__Work task__:
Set out exactly every line of the entries below, starting at the line that holds "ATOM 149 C CA" and stopping after the line that holds "ATOM 158 C C".

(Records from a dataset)
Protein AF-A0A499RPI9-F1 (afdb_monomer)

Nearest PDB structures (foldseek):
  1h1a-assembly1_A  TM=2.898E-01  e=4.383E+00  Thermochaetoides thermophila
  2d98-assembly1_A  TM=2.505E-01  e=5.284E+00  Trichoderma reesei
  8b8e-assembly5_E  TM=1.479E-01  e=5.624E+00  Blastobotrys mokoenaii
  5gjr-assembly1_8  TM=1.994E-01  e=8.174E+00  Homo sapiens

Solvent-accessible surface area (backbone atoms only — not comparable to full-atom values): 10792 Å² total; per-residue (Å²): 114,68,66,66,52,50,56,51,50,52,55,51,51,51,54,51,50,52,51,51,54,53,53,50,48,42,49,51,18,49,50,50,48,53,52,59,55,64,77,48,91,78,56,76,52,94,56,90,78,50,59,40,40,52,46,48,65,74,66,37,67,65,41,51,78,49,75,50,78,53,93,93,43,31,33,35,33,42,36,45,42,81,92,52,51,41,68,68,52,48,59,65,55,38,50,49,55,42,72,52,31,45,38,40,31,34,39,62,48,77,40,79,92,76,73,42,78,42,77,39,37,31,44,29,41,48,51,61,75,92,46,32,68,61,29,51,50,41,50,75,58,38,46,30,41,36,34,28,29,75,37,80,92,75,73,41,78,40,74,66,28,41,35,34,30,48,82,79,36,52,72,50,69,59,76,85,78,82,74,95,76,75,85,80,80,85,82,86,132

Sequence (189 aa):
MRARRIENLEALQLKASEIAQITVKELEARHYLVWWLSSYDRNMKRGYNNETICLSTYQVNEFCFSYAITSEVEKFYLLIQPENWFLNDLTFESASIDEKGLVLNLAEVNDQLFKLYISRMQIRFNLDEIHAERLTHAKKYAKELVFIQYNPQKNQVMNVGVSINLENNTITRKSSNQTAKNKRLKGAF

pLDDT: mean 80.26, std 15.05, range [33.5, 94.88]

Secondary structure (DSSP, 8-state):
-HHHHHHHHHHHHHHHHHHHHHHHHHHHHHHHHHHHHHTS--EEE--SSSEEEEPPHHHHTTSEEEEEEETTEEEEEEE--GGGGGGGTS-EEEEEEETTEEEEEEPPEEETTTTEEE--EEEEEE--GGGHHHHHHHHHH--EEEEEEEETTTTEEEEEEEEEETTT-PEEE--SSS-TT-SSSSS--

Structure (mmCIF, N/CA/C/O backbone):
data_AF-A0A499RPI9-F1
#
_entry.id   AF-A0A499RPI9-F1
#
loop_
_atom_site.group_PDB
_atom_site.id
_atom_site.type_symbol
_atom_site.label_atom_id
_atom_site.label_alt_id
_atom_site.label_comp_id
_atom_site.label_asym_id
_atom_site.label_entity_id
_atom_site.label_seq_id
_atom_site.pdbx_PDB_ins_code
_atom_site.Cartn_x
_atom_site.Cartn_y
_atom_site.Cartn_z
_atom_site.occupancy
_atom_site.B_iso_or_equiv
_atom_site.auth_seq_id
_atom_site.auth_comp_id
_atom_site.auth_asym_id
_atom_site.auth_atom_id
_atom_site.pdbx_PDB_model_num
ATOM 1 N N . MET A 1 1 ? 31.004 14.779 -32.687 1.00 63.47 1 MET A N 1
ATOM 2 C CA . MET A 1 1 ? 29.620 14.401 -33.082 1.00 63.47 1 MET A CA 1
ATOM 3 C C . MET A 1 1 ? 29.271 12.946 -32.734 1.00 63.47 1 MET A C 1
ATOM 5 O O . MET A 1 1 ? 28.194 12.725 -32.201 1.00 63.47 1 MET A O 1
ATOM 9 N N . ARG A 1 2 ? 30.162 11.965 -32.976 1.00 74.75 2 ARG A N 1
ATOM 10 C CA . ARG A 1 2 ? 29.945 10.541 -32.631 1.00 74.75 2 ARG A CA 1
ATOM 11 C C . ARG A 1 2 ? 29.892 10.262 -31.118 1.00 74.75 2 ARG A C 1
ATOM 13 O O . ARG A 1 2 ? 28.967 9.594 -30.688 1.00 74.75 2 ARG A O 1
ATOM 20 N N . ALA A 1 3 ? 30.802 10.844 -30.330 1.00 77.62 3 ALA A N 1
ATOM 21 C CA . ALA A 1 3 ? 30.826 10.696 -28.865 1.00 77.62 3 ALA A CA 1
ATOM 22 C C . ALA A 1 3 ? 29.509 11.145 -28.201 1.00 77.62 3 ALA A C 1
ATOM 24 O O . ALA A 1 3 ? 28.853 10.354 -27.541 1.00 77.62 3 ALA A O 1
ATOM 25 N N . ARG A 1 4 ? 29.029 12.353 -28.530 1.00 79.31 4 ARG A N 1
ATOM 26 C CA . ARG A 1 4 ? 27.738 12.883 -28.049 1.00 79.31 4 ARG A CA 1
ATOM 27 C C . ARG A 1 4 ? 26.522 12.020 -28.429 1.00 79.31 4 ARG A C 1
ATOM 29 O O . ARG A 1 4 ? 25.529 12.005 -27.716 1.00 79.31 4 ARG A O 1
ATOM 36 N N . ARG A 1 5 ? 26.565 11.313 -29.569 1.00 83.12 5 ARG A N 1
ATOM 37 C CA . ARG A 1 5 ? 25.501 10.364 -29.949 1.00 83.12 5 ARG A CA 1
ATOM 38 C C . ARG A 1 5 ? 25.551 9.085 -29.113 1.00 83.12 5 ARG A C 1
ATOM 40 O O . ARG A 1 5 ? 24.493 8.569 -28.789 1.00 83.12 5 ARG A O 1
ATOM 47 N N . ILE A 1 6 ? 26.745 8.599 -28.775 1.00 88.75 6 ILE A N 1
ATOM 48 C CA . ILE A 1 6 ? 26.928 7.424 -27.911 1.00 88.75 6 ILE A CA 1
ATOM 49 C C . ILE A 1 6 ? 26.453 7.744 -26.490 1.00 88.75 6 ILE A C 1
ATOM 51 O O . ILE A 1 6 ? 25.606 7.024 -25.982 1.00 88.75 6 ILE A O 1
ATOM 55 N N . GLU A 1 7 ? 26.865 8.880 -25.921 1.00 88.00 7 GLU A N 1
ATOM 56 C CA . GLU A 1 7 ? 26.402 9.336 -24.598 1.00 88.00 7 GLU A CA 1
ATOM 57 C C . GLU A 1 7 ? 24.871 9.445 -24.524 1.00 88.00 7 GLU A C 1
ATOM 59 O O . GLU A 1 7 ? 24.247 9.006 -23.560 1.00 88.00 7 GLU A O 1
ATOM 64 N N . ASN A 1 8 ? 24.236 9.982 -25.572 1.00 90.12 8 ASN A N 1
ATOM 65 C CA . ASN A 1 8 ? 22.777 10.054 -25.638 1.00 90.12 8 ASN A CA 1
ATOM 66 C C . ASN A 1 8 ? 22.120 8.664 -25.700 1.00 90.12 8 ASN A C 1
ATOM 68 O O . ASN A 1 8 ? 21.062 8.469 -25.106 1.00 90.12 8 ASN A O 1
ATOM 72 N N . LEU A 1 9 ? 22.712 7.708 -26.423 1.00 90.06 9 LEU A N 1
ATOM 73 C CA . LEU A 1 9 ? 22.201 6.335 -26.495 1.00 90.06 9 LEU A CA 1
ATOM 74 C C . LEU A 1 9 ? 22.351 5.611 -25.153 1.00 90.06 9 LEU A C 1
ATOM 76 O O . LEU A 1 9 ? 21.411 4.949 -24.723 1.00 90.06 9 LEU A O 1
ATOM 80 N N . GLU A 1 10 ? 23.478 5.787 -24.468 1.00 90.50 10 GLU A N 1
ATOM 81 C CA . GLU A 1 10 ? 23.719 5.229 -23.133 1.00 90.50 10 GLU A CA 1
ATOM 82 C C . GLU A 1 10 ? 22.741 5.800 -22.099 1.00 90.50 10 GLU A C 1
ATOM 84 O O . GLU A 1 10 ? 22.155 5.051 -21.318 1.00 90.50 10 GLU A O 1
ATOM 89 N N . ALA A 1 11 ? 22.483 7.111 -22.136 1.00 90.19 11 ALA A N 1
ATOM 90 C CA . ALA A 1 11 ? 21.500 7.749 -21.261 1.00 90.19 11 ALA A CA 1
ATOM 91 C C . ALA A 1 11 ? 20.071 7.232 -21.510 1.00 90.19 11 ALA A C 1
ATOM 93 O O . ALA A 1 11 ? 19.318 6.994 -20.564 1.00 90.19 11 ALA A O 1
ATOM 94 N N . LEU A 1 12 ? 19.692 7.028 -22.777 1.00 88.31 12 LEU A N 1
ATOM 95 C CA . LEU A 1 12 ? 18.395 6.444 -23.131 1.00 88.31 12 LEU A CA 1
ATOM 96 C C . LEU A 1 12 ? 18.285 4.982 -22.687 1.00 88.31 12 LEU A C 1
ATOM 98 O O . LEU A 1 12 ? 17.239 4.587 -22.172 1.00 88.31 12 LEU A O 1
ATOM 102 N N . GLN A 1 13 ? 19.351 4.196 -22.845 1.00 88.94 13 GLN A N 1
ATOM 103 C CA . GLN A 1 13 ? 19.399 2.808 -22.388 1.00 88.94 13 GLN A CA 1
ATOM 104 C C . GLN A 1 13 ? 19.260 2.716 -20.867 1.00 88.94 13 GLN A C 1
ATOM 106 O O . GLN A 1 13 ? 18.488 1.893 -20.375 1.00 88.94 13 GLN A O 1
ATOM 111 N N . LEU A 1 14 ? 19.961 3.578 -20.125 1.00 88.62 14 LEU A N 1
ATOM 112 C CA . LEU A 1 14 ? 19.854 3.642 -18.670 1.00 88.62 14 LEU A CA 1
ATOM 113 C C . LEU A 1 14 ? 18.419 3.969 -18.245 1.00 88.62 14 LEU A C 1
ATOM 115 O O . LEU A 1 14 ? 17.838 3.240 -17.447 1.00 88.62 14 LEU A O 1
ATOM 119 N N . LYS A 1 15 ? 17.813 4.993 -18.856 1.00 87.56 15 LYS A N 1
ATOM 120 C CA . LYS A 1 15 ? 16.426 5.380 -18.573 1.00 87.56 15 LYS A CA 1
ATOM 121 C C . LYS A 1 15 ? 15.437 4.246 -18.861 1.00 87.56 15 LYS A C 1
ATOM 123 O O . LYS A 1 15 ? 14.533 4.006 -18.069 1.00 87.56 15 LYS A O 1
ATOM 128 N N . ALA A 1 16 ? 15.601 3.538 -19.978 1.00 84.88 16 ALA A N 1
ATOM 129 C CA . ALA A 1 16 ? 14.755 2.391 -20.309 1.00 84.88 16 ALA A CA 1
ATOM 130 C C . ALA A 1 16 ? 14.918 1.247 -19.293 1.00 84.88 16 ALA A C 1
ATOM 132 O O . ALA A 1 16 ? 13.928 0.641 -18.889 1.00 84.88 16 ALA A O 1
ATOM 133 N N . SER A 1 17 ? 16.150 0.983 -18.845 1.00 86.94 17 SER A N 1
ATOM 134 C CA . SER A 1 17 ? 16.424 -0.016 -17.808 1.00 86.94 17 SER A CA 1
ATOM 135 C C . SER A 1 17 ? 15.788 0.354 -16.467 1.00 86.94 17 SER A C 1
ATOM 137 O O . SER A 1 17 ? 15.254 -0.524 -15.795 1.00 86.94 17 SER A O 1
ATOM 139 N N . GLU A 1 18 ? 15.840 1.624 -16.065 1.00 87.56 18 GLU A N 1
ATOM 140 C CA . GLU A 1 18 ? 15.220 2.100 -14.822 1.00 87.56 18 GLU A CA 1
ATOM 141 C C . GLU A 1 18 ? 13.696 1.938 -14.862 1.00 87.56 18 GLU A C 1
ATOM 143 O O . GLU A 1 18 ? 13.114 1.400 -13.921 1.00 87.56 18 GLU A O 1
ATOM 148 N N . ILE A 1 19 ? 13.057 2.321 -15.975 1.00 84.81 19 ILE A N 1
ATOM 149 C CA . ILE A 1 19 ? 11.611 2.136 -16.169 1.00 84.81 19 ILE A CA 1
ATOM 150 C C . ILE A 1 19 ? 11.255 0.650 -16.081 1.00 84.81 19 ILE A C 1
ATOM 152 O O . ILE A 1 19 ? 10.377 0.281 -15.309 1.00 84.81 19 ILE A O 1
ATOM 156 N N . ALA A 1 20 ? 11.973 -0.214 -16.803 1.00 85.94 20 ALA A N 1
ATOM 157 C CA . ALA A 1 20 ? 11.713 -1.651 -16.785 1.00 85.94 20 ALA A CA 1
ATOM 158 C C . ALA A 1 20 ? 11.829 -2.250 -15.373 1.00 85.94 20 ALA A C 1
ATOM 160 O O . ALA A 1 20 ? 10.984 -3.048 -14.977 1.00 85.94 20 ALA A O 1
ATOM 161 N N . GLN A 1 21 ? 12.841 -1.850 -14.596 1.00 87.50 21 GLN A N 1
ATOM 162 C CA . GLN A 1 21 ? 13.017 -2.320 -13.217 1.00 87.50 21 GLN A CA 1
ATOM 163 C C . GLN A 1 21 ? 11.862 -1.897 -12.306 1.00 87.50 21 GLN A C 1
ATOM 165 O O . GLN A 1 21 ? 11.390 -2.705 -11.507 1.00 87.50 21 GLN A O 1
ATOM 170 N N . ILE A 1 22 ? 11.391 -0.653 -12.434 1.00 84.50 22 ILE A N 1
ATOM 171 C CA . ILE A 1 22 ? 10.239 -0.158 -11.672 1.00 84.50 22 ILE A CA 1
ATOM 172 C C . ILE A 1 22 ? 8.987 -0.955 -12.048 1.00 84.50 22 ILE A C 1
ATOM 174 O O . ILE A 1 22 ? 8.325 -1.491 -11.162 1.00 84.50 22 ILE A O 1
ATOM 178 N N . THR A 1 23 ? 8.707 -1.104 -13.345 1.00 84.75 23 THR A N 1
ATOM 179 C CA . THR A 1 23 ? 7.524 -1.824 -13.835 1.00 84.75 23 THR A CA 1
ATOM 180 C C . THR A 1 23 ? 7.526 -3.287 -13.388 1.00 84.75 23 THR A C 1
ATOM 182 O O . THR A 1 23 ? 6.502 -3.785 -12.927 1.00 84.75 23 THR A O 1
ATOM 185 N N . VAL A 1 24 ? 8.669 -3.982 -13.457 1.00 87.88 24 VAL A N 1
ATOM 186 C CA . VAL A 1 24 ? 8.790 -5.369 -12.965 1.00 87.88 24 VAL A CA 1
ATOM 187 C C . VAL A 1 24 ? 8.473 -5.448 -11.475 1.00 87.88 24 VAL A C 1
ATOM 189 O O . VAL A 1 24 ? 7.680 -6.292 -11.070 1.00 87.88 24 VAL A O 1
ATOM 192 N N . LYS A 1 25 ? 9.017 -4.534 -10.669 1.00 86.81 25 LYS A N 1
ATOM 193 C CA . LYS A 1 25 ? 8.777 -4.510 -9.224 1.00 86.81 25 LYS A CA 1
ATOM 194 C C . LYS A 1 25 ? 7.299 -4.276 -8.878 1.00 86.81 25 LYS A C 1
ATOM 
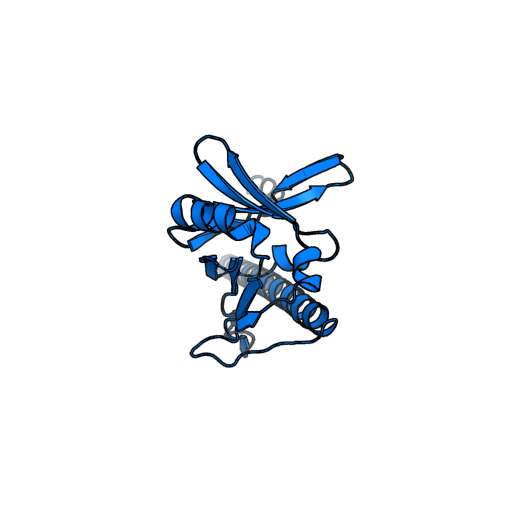196 O O . LYS A 1 25 ? 6.755 -4.931 -7.991 1.00 86.81 25 LYS A O 1
ATOM 201 N N . GLU A 1 26 ? 6.630 -3.373 -9.593 1.00 86.06 26 GLU A N 1
ATOM 202 C CA . GLU A 1 26 ? 5.190 -3.138 -9.421 1.00 86.06 26 GLU A CA 1
ATOM 203 C C . GLU A 1 26 ? 4.350 -4.359 -9.816 1.00 86.06 26 GLU A C 1
ATOM 205 O O . GLU A 1 26 ? 3.369 -4.688 -9.141 1.00 86.06 26 GLU A O 1
ATOM 210 N N . LEU A 1 27 ? 4.735 -5.047 -10.893 1.00 88.44 27 LEU A N 1
ATOM 211 C CA . LEU A 1 27 ? 4.080 -6.271 -11.351 1.00 88.44 27 LEU A CA 1
ATOM 212 C C . LEU A 1 27 ? 4.248 -7.422 -10.360 1.00 88.44 27 LEU A C 1
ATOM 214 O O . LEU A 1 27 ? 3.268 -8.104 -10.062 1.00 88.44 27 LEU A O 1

__Result of the exercise__:
ATOM 149 C CA . ILE A 1 19 ? 11.611 2.136 -16.169 1.00 84.81 19 ILE A CA 1
ATOM 150 C C . ILE A 1 19 ? 11.255 0.650 -16.081 1.00 84.81 19 ILE A C 1
ATOM 152 O O . ILE A 1 19 ? 10.377 0.281 -15.309 1.00 84.81 19 ILE A O 1
ATOM 156 N N . ALA A 1 20 ? 11.973 -0.214 -16.803 1.00 85.94 20 ALA A N 1
ATOM 157 C CA . ALA A 1 20 ? 11.713 -1.651 -16.785 1.00 85.94 20 ALA A CA 1
ATOM 158 C C . ALA A 1 20 ? 11.829 -2.250 -15.373 1.00 85.94 20 ALA A C 1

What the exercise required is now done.